The generated short pulses can be best described as solitary waves, which can recover the shape after a collision due to nondestructive interaction between the pulses. Within the pulse, the dissipative effects due to the numerical errors are balanced with those of nonlinearity and the pulse will retain its original form and speed even after many collisions. Scattering over complex bodies can be modeled with no use of complicated adaptive grid generation schemes around the bodies. The confinement term smoothes the boundary and prevents stair casing effects but the boundary remains thin. Validation studies have been performed for a number of real flow models and compared to the exact solutions. It is observed that the solutions match quite well with the exact solution. This approximation has a number of advantages over the existing paraxial approximation used to simulate radar and radio wave propagation.
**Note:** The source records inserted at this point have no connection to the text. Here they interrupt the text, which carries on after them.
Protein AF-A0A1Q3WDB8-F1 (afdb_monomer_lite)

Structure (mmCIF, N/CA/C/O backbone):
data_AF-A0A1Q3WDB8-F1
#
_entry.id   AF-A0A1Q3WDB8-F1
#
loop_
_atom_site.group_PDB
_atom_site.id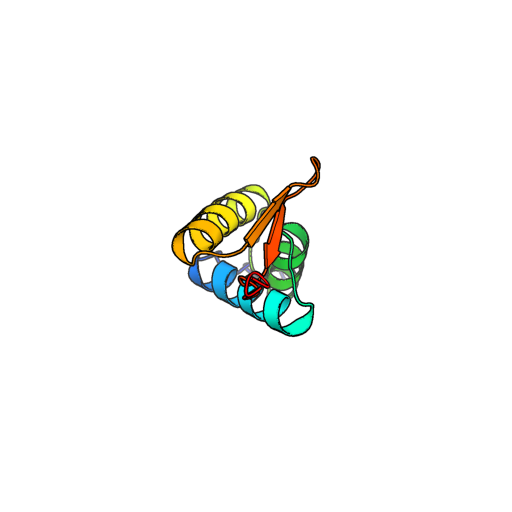
_atom_site.type_symbol
_atom_site.label_atom_id
_atom_site.label_alt_id
_atom_site.label_comp_id
_atom_site.label_asym_id
_atom_site.label_entity_id
_atom_site.label_seq_id
_atom_site.pdbx_PDB_ins_code
_atom_site.Cartn_x
_atom_site.Cartn_y
_atom_site.Cartn_z
_atom_site.occupancy
_atom_site.B_iso_or_equiv
_atom_site.auth_seq_id
_atom_site.auth_comp_id
_atom_site.auth_asym_id
_atom_site.auth_atom_id
_atom_site.pdbx_PDB_model_num
ATOM 1 N N . MET A 1 1 ? -28.207 0.908 10.947 1.00 44.66 1 MET A N 1
ATOM 2 C CA . MET A 1 1 ? -27.206 1.216 11.998 1.00 44.66 1 MET A CA 1
ATOM 3 C C . MET A 1 1 ? -26.017 1.924 11.361 1.00 44.66 1 MET A C 1
ATOM 5 O O . MET A 1 1 ? -25.485 1.399 10.393 1.00 44.66 1 MET A O 1
ATOM 9 N N . LYS A 1 2 ? -25.606 3.106 11.844 1.00 53.75 2 LYS A N 1
ATOM 10 C CA . LYS A 1 2 ? -24.352 3.741 11.396 1.00 53.75 2 LYS A CA 1
ATOM 11 C C . LYS A 1 2 ? -23.189 3.057 12.116 1.00 53.75 2 LYS A C 1
ATOM 13 O O . LYS A 1 2 ? -22.891 3.390 13.258 1.00 53.75 2 LYS A O 1
ATOM 18 N N . THR A 1 3 ? -22.568 2.067 11.484 1.00 65.06 3 THR A N 1
ATOM 19 C CA . THR A 1 3 ? -21.320 1.477 11.977 1.00 65.06 3 THR A CA 1
ATOM 20 C C . THR A 1 3 ? -20.224 2.538 11.923 1.00 65.06 3 THR A C 1
ATOM 22 O O . THR A 1 3 ? -19.914 3.086 10.863 1.00 65.06 3 THR A O 1
ATOM 25 N N . LYS A 1 4 ? -19.662 2.883 13.086 1.00 79.62 4 LYS A N 1
ATOM 26 C CA . LYS A 1 4 ? -18.537 3.817 13.185 1.00 79.62 4 LYS A CA 1
ATOM 27 C C . LYS A 1 4 ? -17.340 3.180 12.479 1.00 79.62 4 LYS A C 1
ATOM 29 O O . LYS A 1 4 ? -16.899 2.101 12.868 1.00 79.62 4 LYS A O 1
ATOM 34 N N . ARG A 1 5 ? -16.852 3.817 11.412 1.00 84.38 5 ARG A N 1
ATOM 35 C CA . ARG A 1 5 ? -15.668 3.337 10.690 1.00 84.38 5 ARG A CA 1
ATOM 36 C C . ARG A 1 5 ? -14.435 3.441 11.585 1.00 84.38 5 ARG A C 1
ATOM 38 O O . ARG A 1 5 ? -14.319 4.369 12.386 1.00 84.38 5 ARG A O 1
ATOM 45 N N . LYS A 1 6 ? -13.524 2.478 11.450 1.00 90.81 6 LYS A N 1
ATOM 46 C CA . LYS A 1 6 ? -12.238 2.477 12.153 1.00 90.81 6 LYS A CA 1
ATOM 47 C C . LYS A 1 6 ? -11.387 3.634 11.633 1.00 90.81 6 LYS A C 1
ATOM 49 O O . LYS A 1 6 ? -11.320 3.852 10.421 1.00 90.81 6 LYS A O 1
ATOM 54 N N . LYS A 1 7 ? -10.723 4.351 12.540 1.00 90.56 7 LYS A N 1
ATOM 55 C CA . LYS A 1 7 ? -9.735 5.366 12.168 1.00 90.56 7 LYS A CA 1
ATOM 56 C C . LYS A 1 7 ? -8.590 4.697 11.407 1.00 90.56 7 LYS A C 1
ATOM 58 O O . LYS A 1 7 ? -8.184 3.584 11.744 1.00 90.56 7 LYS A O 1
ATOM 63 N N . LEU A 1 8 ? -8.113 5.364 10.363 1.00 93.31 8 LEU A N 1
ATOM 64 C CA . LEU A 1 8 ? -6.993 4.886 9.572 1.00 93.31 8 LEU A CA 1
ATOM 65 C C . LEU A 1 8 ? -5.670 5.265 10.248 1.00 93.31 8 LEU A C 1
ATOM 67 O O . LEU A 1 8 ? -5.419 6.443 10.487 1.00 93.31 8 LEU A O 1
ATOM 71 N N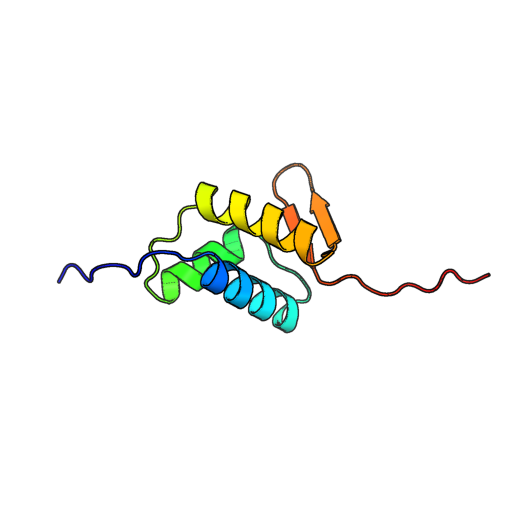 . GLU A 1 9 ? -4.835 4.264 10.521 1.00 94.38 9 GLU A N 1
ATOM 72 C CA . GLU A 1 9 ? -3.486 4.432 11.072 1.00 94.38 9 GLU A CA 1
ATOM 73 C C . GLU A 1 9 ? -2.436 3.999 10.030 1.00 94.38 9 GLU A C 1
ATOM 75 O O . GLU A 1 9 ? -2.705 3.067 9.260 1.00 94.38 9 GLU A O 1
ATOM 80 N N . PRO A 1 10 ? -1.231 4.602 10.006 1.00 95.25 10 PRO A N 1
ATOM 81 C CA . PRO A 1 10 ? -0.205 4.307 8.996 1.00 95.25 10 PRO A CA 1
ATOM 82 C C . PRO A 1 10 ? 0.171 2.825 8.928 1.00 95.25 10 PRO A C 1
ATOM 84 O O . PRO A 1 10 ? 0.348 2.261 7.850 1.00 95.25 10 PRO A O 1
ATOM 87 N N . LEU A 1 11 ? 0.211 2.164 10.087 1.00 96.81 11 LEU A N 1
ATOM 88 C CA . LEU A 1 11 ? 0.529 0.745 10.186 1.00 96.81 11 LEU A CA 1
ATOM 89 C C . LEU A 1 11 ? -0.510 -0.143 9.475 1.00 96.81 11 LEU A C 1
ATOM 91 O O . LEU A 1 11 ? -0.146 -1.145 8.867 1.00 96.81 11 LEU A O 1
ATOM 95 N N . ALA A 1 12 ? -1.792 0.240 9.486 1.00 97.88 12 ALA A N 1
ATOM 96 C CA . ALA A 1 12 ? -2.832 -0.493 8.763 1.00 97.88 12 ALA A CA 1
ATOM 97 C C . ALA A 1 12 ? -2.665 -0.362 7.241 1.00 97.88 12 ALA A C 1
ATOM 99 O O . ALA A 1 12 ? -2.889 -1.329 6.515 1.00 97.88 12 ALA A O 1
ATOM 100 N N . ILE A 1 13 ? -2.234 0.812 6.764 1.00 98.31 13 ILE A N 1
ATOM 101 C CA . ILE A 1 13 ? -1.926 1.056 5.346 1.00 98.31 13 ILE A CA 1
ATOM 102 C C . ILE A 1 13 ? -0.747 0.186 4.920 1.00 98.31 13 ILE A C 1
ATOM 104 O O . ILE A 1 13 ? -0.841 -0.511 3.913 1.00 98.31 13 ILE A O 1
ATOM 108 N N . ARG A 1 14 ? 0.322 0.175 5.725 1.00 98.44 14 ARG A N 1
ATOM 109 C CA . ARG A 1 14 ? 1.502 -0.662 5.503 1.00 98.44 14 ARG A CA 1
ATOM 110 C C . ARG A 1 14 ? 1.127 -2.138 5.397 1.00 98.44 14 ARG A C 1
ATOM 112 O O . ARG A 1 14 ? 1.445 -2.765 4.396 1.00 98.44 14 ARG A O 1
ATOM 119 N N . PHE A 1 15 ? 0.403 -2.679 6.381 1.00 98.25 15 PHE A N 1
ATOM 120 C CA . PHE A 1 15 ? 0.004 -4.089 6.362 1.00 98.25 15 PHE A CA 1
ATOM 121 C C . PHE A 1 15 ? -0.885 -4.439 5.169 1.00 98.25 15 PHE A C 1
ATOM 123 O O . PHE A 1 15 ? -0.672 -5.475 4.544 1.00 98.25 15 PHE A O 1
ATOM 130 N N . ALA A 1 16 ? -1.851 -3.582 4.828 1.00 98.56 16 ALA A N 1
ATOM 131 C CA . ALA A 1 16 ? -2.695 -3.788 3.656 1.00 98.56 16 ALA A CA 1
ATOM 132 C C . ALA A 1 16 ? -1.870 -3.800 2.360 1.00 98.56 16 ALA A C 1
ATOM 134 O O . ALA A 1 16 ? -2.027 -4.700 1.541 1.00 98.56 16 ALA A O 1
ATOM 135 N N . ALA A 1 17 ? -0.962 -2.838 2.197 1.00 98.62 17 ALA A N 1
ATOM 136 C CA . ALA A 1 17 ? -0.099 -2.745 1.028 1.00 98.62 17 ALA A CA 1
ATOM 137 C C . ALA A 1 17 ? 0.860 -3.935 0.915 1.00 98.62 17 ALA A C 1
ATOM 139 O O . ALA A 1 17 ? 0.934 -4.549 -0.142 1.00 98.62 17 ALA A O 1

Immersed boundary Layer Model

Immersed boundary
To enforce no-slip boundary conditions on immersed surfaces, first, the surface is represented implicitly by a smooth “level set” function, “F”, defined at each grid point. This is just the (signed) distance from each grid point to the nearest point on the surface of an object – positive outside, negative inside. Then, at each time step during the solution, velocities in the interior are simply set to zero. In a computation using VC, this results in thin vortical region along the surface, which is smooth in the tangential direction, with no “staircase” effects. The important point is that no special logic is required in the “cut” cells, unlike many conventional schemes: only the same VC equations are applied, as in the rest of the grid, but with a different form for F. Also, unlike many conventional immersed surface schemes, which are inviscid because of cell size constraints, there is effectively a no-slip boundary condition, which results in a boundary layer with well-defined total vorticity and which, because of VC, remains thin, even after separation. The method is especially effective for complex configurations with separation from sharp corners. Also, even with constant coefficients, it can approximately treat separation from smooth surfaces. General blunt bodies, which typically shed turbulent vorticity induce a velocity around an upstream body. It is inconsistent to use body fitted grids as the vorticity convects through a non fitted grid.